I run both, and I say whatever you are more comfortable with. AC's do a great job, as do Fluval and Eheim canisters. The big difference that I found was whether or not you want that surface aggitation that a HOB causes. In my daughters turtle tank I had to go to a canister because the 3" waterfall sound was making me crazy, even through a closed bedroom door! The canister allowed my to put the spraybar under the water level, and voila! no more noise.

I also run a canister in my 65g planted tank, and the extra capacity of the water it holds helps me to do a little less maintenance everyweek than when I was using an AC on it. 

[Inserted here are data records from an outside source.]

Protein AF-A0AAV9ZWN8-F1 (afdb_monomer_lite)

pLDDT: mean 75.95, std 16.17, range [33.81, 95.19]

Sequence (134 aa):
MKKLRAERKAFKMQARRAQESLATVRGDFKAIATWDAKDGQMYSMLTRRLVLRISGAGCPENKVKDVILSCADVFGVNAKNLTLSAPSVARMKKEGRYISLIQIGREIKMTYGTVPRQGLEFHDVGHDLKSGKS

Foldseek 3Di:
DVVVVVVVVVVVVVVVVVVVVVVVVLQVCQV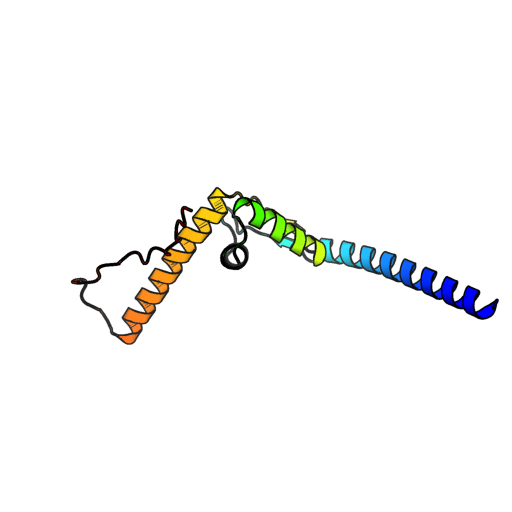VAEDEQDDPPHGDPVNLVQLLVCVVVVDQLQCSLVVVVVVCSVNSYHYPPPPRDSVNSVVSNVVVVVVVVVVVVVVCCVVPNDDDPPDPPPDPPPPPPPPDDD

Radius of gyration: 24.51 Å; chains: 1; bounding box: 46×48×76 Å

Secondary structure (DSSP, 8-state):
-HHHHHHHHHHHHHHHHHHHHHHHHHHHHHHH-EEESEETTEEPHHHHHHHHHHHHTT--TTTHHHHHHHHHHHTT-EEET----HHHHHHHHHHHHHHHHHHHHHHHHHHH-S--STT---------------

Organism: NCBI:txid2862362

Structure (mmCIF, N/CA/C/O backbone):
data_AF-A0AAV9ZWN8-F1
#
_entry.id   AF-A0AAV9ZWN8-F1
#
loop_
_atom_site.group_PDB
_atom_site.id
_atom_site.type_symbol
_atom_site.label_atom_id
_atom_site.label_alt_id
_atom_site.label_comp_id
_atom_site.label_asym_id
_atom_site.label_entity_id
_atom_site.label_seq_id
_atom_site.pdbx_PDB_ins_code
_atom_site.Cartn_x
_atom_site.Cartn_y
_atom_site.Cartn_z
_atom_site.occupancy
_atom_site.B_iso_or_equiv
_atom_site.auth_seq_id
_atom_site.auth_comp_id
_atom_site.auth_asym_id
_atom_site.auth_atom_id
_atom_site.pdbx_PDB_model_num
ATOM 1 N N . MET A 1 1 ? 5.762 -11.210 -49.348 1.00 61.75 1 MET A N 1
ATOM 2 C CA . MET A 1 1 ? 6.274 -11.922 -48.145 1.00 61.75 1 MET A CA 1
ATOM 3 C C . MET A 1 1 ? 7.445 -11.231 -47.428 1.00 61.75 1 MET A C 1
ATOM 5 O O . MET A 1 1 ? 7.374 -11.112 -46.212 1.00 61.75 1 MET A O 1
ATOM 9 N N . LYS A 1 2 ? 8.512 -10.759 -48.105 1.00 71.25 2 LYS A N 1
ATOM 10 C CA . LYS A 1 2 ? 9.665 -10.103 -47.433 1.00 71.25 2 LYS A CA 1
ATOM 11 C C . LYS A 1 2 ? 9.320 -8.789 -46.697 1.00 71.25 2 LYS A C 1
ATOM 13 O O . LYS A 1 2 ? 9.756 -8.627 -45.564 1.00 71.25 2 LYS A O 1
ATOM 18 N N . LYS A 1 3 ? 8.496 -7.905 -47.285 1.00 76.69 3 LYS A N 1
ATOM 19 C CA . LYS A 1 3 ? 8.064 -6.628 -46.664 1.00 76.69 3 LYS A CA 1
ATOM 20 C C . LYS A 1 3 ? 7.322 -6.819 -45.331 1.00 76.69 3 LYS A C 1
ATOM 22 O O . LYS A 1 3 ? 7.765 -6.301 -44.316 1.00 76.69 3 LYS A O 1
ATOM 27 N N . LEU A 1 4 ? 6.304 -7.682 -45.306 1.00 77.31 4 LEU A N 1
ATOM 28 C CA . LEU A 1 4 ? 5.534 -8.011 -44.093 1.00 77.31 4 LEU A CA 1
ATOM 29 C C . LEU A 1 4 ? 6.403 -8.578 -42.954 1.00 77.31 4 LEU A C 1
ATOM 31 O O . LEU A 1 4 ? 6.164 -8.311 -41.778 1.00 77.31 4 LEU A O 1
ATOM 35 N N . ARG A 1 5 ? 7.444 -9.355 -43.286 1.00 78.50 5 ARG A N 1
ATOM 36 C CA . ARG A 1 5 ? 8.401 -9.868 -42.290 1.00 78.50 5 ARG A CA 1
ATOM 37 C C . ARG A 1 5 ? 9.284 -8.755 -41.714 1.00 78.50 5 ARG A C 1
ATOM 39 O O . ARG A 1 5 ? 9.584 -8.793 -40.522 1.00 78.50 5 ARG A O 1
ATOM 46 N N . ALA A 1 6 ? 9.680 -7.781 -42.533 1.00 81.19 6 ALA A N 1
ATOM 47 C CA . ALA A 1 6 ? 10.470 -6.630 -42.100 1.00 81.19 6 ALA A CA 1
ATOM 48 C C . ALA A 1 6 ? 9.653 -5.684 -41.202 1.00 81.19 6 ALA A C 1
ATOM 50 O O . ALA A 1 6 ? 10.116 -5.330 -40.120 1.00 81.19 6 ALA A O 1
ATOM 51 N N . GLU A 1 7 ? 8.412 -5.374 -41.584 1.00 81.38 7 GLU A N 1
ATOM 52 C CA . GLU A 1 7 ? 7.485 -4.562 -40.781 1.00 81.38 7 GLU A CA 1
ATOM 53 C C . GLU A 1 7 ? 7.194 -5.213 -39.426 1.00 81.38 7 GLU A C 1
ATOM 55 O O . GLU A 1 7 ? 7.333 -4.575 -38.385 1.00 81.38 7 GLU A O 1
ATOM 60 N N . ARG A 1 8 ? 6.910 -6.523 -39.395 1.00 84.38 8 ARG A N 1
ATOM 61 C CA . ARG A 1 8 ? 6.709 -7.256 -38.133 1.00 84.38 8 ARG A CA 1
ATOM 62 C C . ARG A 1 8 ? 7.938 -7.200 -37.219 1.00 84.38 8 ARG A C 1
ATOM 64 O O . ARG A 1 8 ? 7.793 -7.144 -35.998 1.00 84.38 8 ARG A O 1
ATOM 71 N N . LYS A 1 9 ? 9.150 -7.231 -37.783 1.00 84.69 9 LYS A N 1
ATOM 72 C CA . LYS A 1 9 ? 10.400 -7.111 -37.015 1.00 84.69 9 LYS A CA 1
ATOM 73 C C . LYS A 1 9 ? 10.582 -5.691 -36.467 1.00 84.69 9 LYS A C 1
ATOM 75 O O . LYS A 1 9 ? 10.974 -5.553 -35.310 1.00 84.69 9 LYS A O 1
ATOM 80 N N . ALA A 1 10 ? 10.252 -4.667 -37.255 1.00 85.12 10 ALA A N 1
ATOM 81 C CA . ALA A 1 10 ? 10.267 -3.271 -36.820 1.00 85.12 10 ALA A CA 1
ATOM 82 C C . ALA A 1 10 ? 9.279 -3.032 -35.667 1.00 85.12 10 ALA A C 1
ATOM 84 O O . ALA A 1 10 ? 9.689 -2.532 -34.622 1.00 85.12 10 ALA A O 1
ATOM 85 N N . PHE A 1 11 ? 8.037 -3.512 -35.789 1.00 85.31 11 PHE A N 1
ATOM 86 C CA . PHE A 1 11 ? 7.041 -3.443 -34.714 1.00 85.31 11 PHE A CA 1
ATOM 87 C C . PHE A 1 11 ? 7.493 -4.160 -33.440 1.00 85.31 11 PHE A C 1
ATOM 89 O O . PHE A 1 11 ? 7.365 -3.608 -32.351 1.00 85.31 11 PHE A O 1
ATOM 96 N N . LYS A 1 12 ? 8.081 -5.362 -33.548 1.00 88.56 12 LYS A N 1
ATOM 97 C CA . LYS A 1 12 ? 8.644 -6.061 -32.379 1.00 88.56 12 LYS A CA 1
ATOM 98 C C . LYS A 1 12 ? 9.747 -5.252 -31.696 1.00 88.56 12 LYS A C 1
ATOM 100 O O . LYS A 1 12 ? 9.776 -5.193 -30.471 1.00 88.56 12 LYS A O 1
ATOM 105 N N . MET A 1 13 ? 10.645 -4.631 -32.462 1.00 87.12 13 MET A N 1
ATOM 106 C CA . MET A 1 13 ? 11.688 -3.777 -31.888 1.00 87.12 13 MET A CA 1
ATOM 107 C C . MET A 1 13 ? 11.111 -2.520 -31.241 1.00 87.12 13 MET A C 1
ATOM 109 O O . MET A 1 13 ? 11.573 -2.124 -30.178 1.00 87.12 13 MET A O 1
ATOM 113 N N . GLN A 1 14 ? 10.097 -1.911 -31.851 1.00 84.38 14 GLN A N 1
ATOM 114 C CA . GLN A 1 14 ? 9.441 -0.724 -31.314 1.00 84.38 14 GLN A CA 1
ATOM 115 C C . GLN A 1 14 ? 8.687 -1.041 -30.016 1.00 84.38 14 GLN A C 1
ATOM 117 O O . GLN A 1 14 ? 8.817 -0.303 -29.046 1.00 84.38 14 GLN A O 1
ATOM 122 N N . ALA A 1 15 ? 8.002 -2.186 -29.954 1.00 84.19 15 ALA A N 1
ATOM 123 C CA . ALA A 1 15 ? 7.375 -2.687 -28.734 1.00 84.19 15 ALA A CA 1
ATOM 124 C C . ALA A 1 15 ? 8.405 -2.978 -27.632 1.00 84.19 15 ALA A C 1
ATOM 126 O O . ALA A 1 15 ? 8.192 -2.594 -26.486 1.00 84.19 15 ALA A O 1
ATOM 127 N N . ARG A 1 16 ? 9.546 -3.598 -27.973 1.00 88.19 16 ARG A N 1
ATOM 128 C CA . ARG A 1 16 ? 10.631 -3.848 -27.010 1.00 88.19 16 ARG A CA 1
ATOM 129 C C . ARG A 1 16 ? 11.200 -2.542 -26.452 1.00 88.19 16 ARG A C 1
ATOM 131 O O . ARG A 1 16 ? 11.319 -2.401 -25.244 1.00 88.19 16 ARG A O 1
ATOM 138 N N . ARG A 1 17 ? 11.481 -1.565 -27.321 1.00 83.50 17 ARG A N 1
ATOM 139 C CA . ARG A 1 17 ? 11.949 -0.229 -26.914 1.00 83.50 17 ARG A CA 1
ATOM 140 C C . ARG A 1 17 ? 10.924 0.484 -26.036 1.00 83.50 17 ARG A C 1
ATOM 142 O O . ARG A 1 17 ? 11.300 1.061 -25.029 1.00 83.50 17 ARG A O 1
ATOM 149 N N . ALA A 1 18 ? 9.636 0.400 -26.368 1.00 81.31 18 ALA A N 1
ATOM 150 C CA . ALA A 1 18 ? 8.574 0.972 -25.545 1.00 81.31 18 ALA A CA 1
ATOM 151 C C . ALA A 1 18 ? 8.485 0.302 -24.163 1.00 81.31 18 ALA A C 1
ATOM 153 O O . ALA A 1 18 ? 8.270 0.994 -23.174 1.00 81.31 18 ALA A O 1
ATOM 154 N N . GLN A 1 19 ? 8.692 -1.017 -24.072 1.00 84.69 19 GLN A N 1
ATOM 155 C CA . GLN A 1 19 ? 8.775 -1.727 -22.789 1.00 84.69 19 GLN A CA 1
ATOM 156 C C . GLN A 1 19 ? 9.994 -1.297 -21.966 1.00 84.69 19 GLN A C 1
ATOM 158 O O . GLN A 1 19 ? 9.858 -1.066 -20.768 1.00 84.69 19 GLN A O 1
ATOM 163 N N . GLU A 1 20 ? 11.159 -1.160 -22.602 1.00 83.00 20 GLU A N 1
ATOM 164 C CA . GLU A 1 20 ? 12.384 -0.657 -21.967 1.00 83.00 20 GLU A CA 1
ATOM 165 C C . GLU A 1 20 ? 12.171 0.777 -21.446 1.00 83.00 20 GLU A C 1
ATOM 167 O O . GLU A 1 20 ? 12.393 1.037 -20.267 1.00 83.00 20 GLU A O 1
ATOM 172 N N . SER A 1 21 ? 11.629 1.682 -22.272 1.00 81.06 21 SER A N 1
ATOM 173 C CA . SER A 1 21 ? 11.303 3.057 -21.867 1.00 81.06 21 SER A CA 1
ATOM 174 C C . SER A 1 21 ? 10.255 3.115 -20.753 1.00 81.06 21 SER A C 1
ATOM 176 O O . SER A 1 21 ? 10.394 3.910 -19.829 1.00 81.06 21 SER A O 1
ATOM 178 N N . LEU A 1 22 ? 9.226 2.260 -20.791 1.00 79.56 22 LEU A N 1
ATOM 179 C CA . LEU A 1 22 ? 8.229 2.154 -19.722 1.00 79.56 22 LEU A CA 1
ATOM 180 C C . LEU A 1 22 ? 8.875 1.714 -18.401 1.00 79.56 22 LEU A C 1
ATOM 182 O O . LEU A 1 22 ? 8.526 2.238 -17.346 1.00 79.56 22 LEU A O 1
ATOM 186 N N . ALA A 1 23 ? 9.807 0.758 -18.447 1.00 79.38 23 ALA A N 1
ATOM 187 C CA . ALA A 1 23 ? 10.531 0.299 -17.267 1.00 79.38 23 ALA A CA 1
ATOM 188 C C . ALA A 1 23 ? 11.409 1.413 -16.676 1.00 79.38 23 ALA A C 1
ATOM 190 O O . ALA A 1 23 ? 11.375 1.618 -15.463 1.00 79.38 23 ALA A O 1
ATOM 191 N N . THR A 1 24 ? 12.118 2.174 -17.518 1.00 79.81 24 THR A N 1
ATOM 192 C CA . THR A 1 24 ? 12.904 3.344 -17.094 1.00 79.81 24 THR A CA 1
ATOM 193 C C . THR A 1 24 ? 12.019 4.401 -16.435 1.00 79.81 24 THR A C 1
ATOM 195 O O . THR A 1 24 ? 12.261 4.762 -15.288 1.00 79.81 24 THR A O 1
ATOM 198 N N . VAL A 1 25 ? 10.925 4.807 -17.090 1.00 75.94 25 VAL A N 1
ATOM 199 C CA . VAL A 1 25 ? 9.988 5.808 -16.549 1.00 75.94 25 VAL A CA 1
ATOM 200 C C . VAL A 1 25 ? 9.368 5.339 -15.233 1.00 75.94 25 VAL A C 1
ATOM 202 O O . VAL A 1 25 ? 9.242 6.130 -14.307 1.00 75.94 25 VAL A O 1
ATOM 205 N N . ARG A 1 26 ? 9.015 4.054 -15.098 1.00 72.94 26 ARG A N 1
ATOM 206 C CA . ARG A 1 26 ? 8.536 3.495 -13.821 1.00 72.94 26 ARG A CA 1
ATOM 207 C C . ARG A 1 26 ? 9.598 3.553 -12.726 1.00 72.94 26 ARG A C 1
ATOM 209 O O . ARG A 1 26 ? 9.246 3.819 -11.582 1.00 72.94 26 ARG A O 1
ATOM 216 N N . GLY A 1 27 ? 10.865 3.308 -13.057 1.00 69.50 27 GLY A N 1
ATOM 217 C CA . GLY A 1 27 ? 11.984 3.462 -12.126 1.00 69.50 27 GLY A CA 1
ATOM 218 C C . GLY A 1 27 ? 12.122 4.902 -11.633 1.00 69.50 27 GLY A C 1
ATOM 219 O O . GLY A 1 27 ? 12.146 5.134 -10.423 1.00 69.50 27 GLY A O 1
ATOM 220 N N . ASP A 1 28 ? 12.108 5.861 -12.559 1.00 69.88 28 ASP A N 1
ATOM 221 C CA . ASP A 1 28 ? 12.225 7.291 -12.259 1.00 69.88 28 ASP A CA 1
ATOM 222 C C . ASP A 1 28 ? 11.020 7.798 -11.451 1.00 69.88 28 ASP A C 1
ATOM 224 O O . ASP A 1 28 ? 11.177 8.474 -10.432 1.00 69.88 28 ASP A O 1
ATOM 228 N N . PHE A 1 29 ? 9.801 7.393 -11.824 1.00 64.62 29 PHE A N 1
ATOM 229 C CA . PHE A 1 29 ? 8.597 7.698 -11.050 1.00 64.62 29 PHE A CA 1
ATOM 230 C C . PHE A 1 29 ? 8.624 7.058 -9.666 1.00 64.62 29 PHE A C 1
ATOM 232 O O . PHE A 1 29 ? 8.212 7.709 -8.720 1.00 64.62 29 PHE A O 1
ATOM 239 N N . LYS A 1 30 ? 9.156 5.845 -9.494 1.00 62.75 30 LYS A N 1
ATOM 240 C CA . LYS A 1 30 ? 9.276 5.206 -8.171 1.00 62.75 30 LYS A CA 1
ATOM 241 C C . LYS A 1 30 ? 10.270 5.918 -7.259 1.00 62.75 30 LYS A C 1
ATOM 243 O O . LYS A 1 30 ? 10.102 5.886 -6.039 1.00 62.75 30 LYS A O 1
ATOM 248 N N . ALA A 1 31 ? 11.273 6.582 -7.834 1.00 62.31 31 ALA A N 1
ATOM 249 C CA . ALA A 1 31 ? 12.194 7.441 -7.098 1.00 62.31 31 ALA A CA 1
ATOM 250 C C . ALA A 1 31 ? 11.536 8.764 -6.659 1.00 62.31 31 ALA A C 1
ATOM 252 O O . ALA A 1 31 ? 11.822 9.255 -5.568 1.00 62.31 31 ALA A O 1
ATOM 253 N N . ILE A 1 32 ? 10.628 9.315 -7.472 1.00 67.50 32 ILE A N 1
ATOM 254 C CA . ILE A 1 32 ? 9.977 10.615 -7.232 1.00 67.50 32 ILE A CA 1
ATOM 255 C C . ILE A 1 32 ? 8.685 10.466 -6.404 1.00 67.50 32 ILE A C 1
ATOM 257 O O . ILE A 1 32 ? 8.474 11.170 -5.418 1.00 67.50 32 ILE A O 1
ATOM 261 N N . ALA A 1 33 ? 7.820 9.523 -6.770 1.00 69.81 33 ALA A N 1
ATOM 262 C CA . ALA A 1 33 ? 6.539 9.222 -6.143 1.00 69.81 33 ALA A CA 1
ATOM 263 C C . ALA A 1 33 ? 6.728 8.253 -4.968 1.00 69.81 33 ALA A C 1
ATOM 265 O O . ALA A 1 33 ? 6.467 7.048 -5.037 1.00 69.81 33 ALA A O 1
ATOM 266 N N . THR A 1 34 ? 7.201 8.807 -3.856 1.00 80.38 34 THR A N 1
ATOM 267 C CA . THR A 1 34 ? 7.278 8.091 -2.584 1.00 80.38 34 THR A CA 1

I actually kind of prefer the HOB, because I like the "keeping busy" part of the hobby. Sometimes because canisters run for months at a time without needing any service they are kind of boring. Not everyones cup of tea I know, but my 2 cents!

Good luck,


----------



## ameekplec. (May 1, 2008)

ryno1974 said:


> I actually kind of prefer the HOB, because I like the "keeping busy" part of the hobby.


Start a reef tank. Then we'll see how much you like "keeping busy"


----------



## ryno1974 (Dec 6, 2009)

Funny you should say that, I have been toying with the idea for a long time. I am a little intimidated by it to be honest, I know zero about reef tanks. 

Oh, and my wife would probobly divorce me over the cost


----------



## ameekplec. (May 1, 2008)

You can do it for under $500. And the wifey will love it once she sees how nice it is 

My gf loves the tank, and encourages my upgrade. . . just don't ask how much it all costs


----------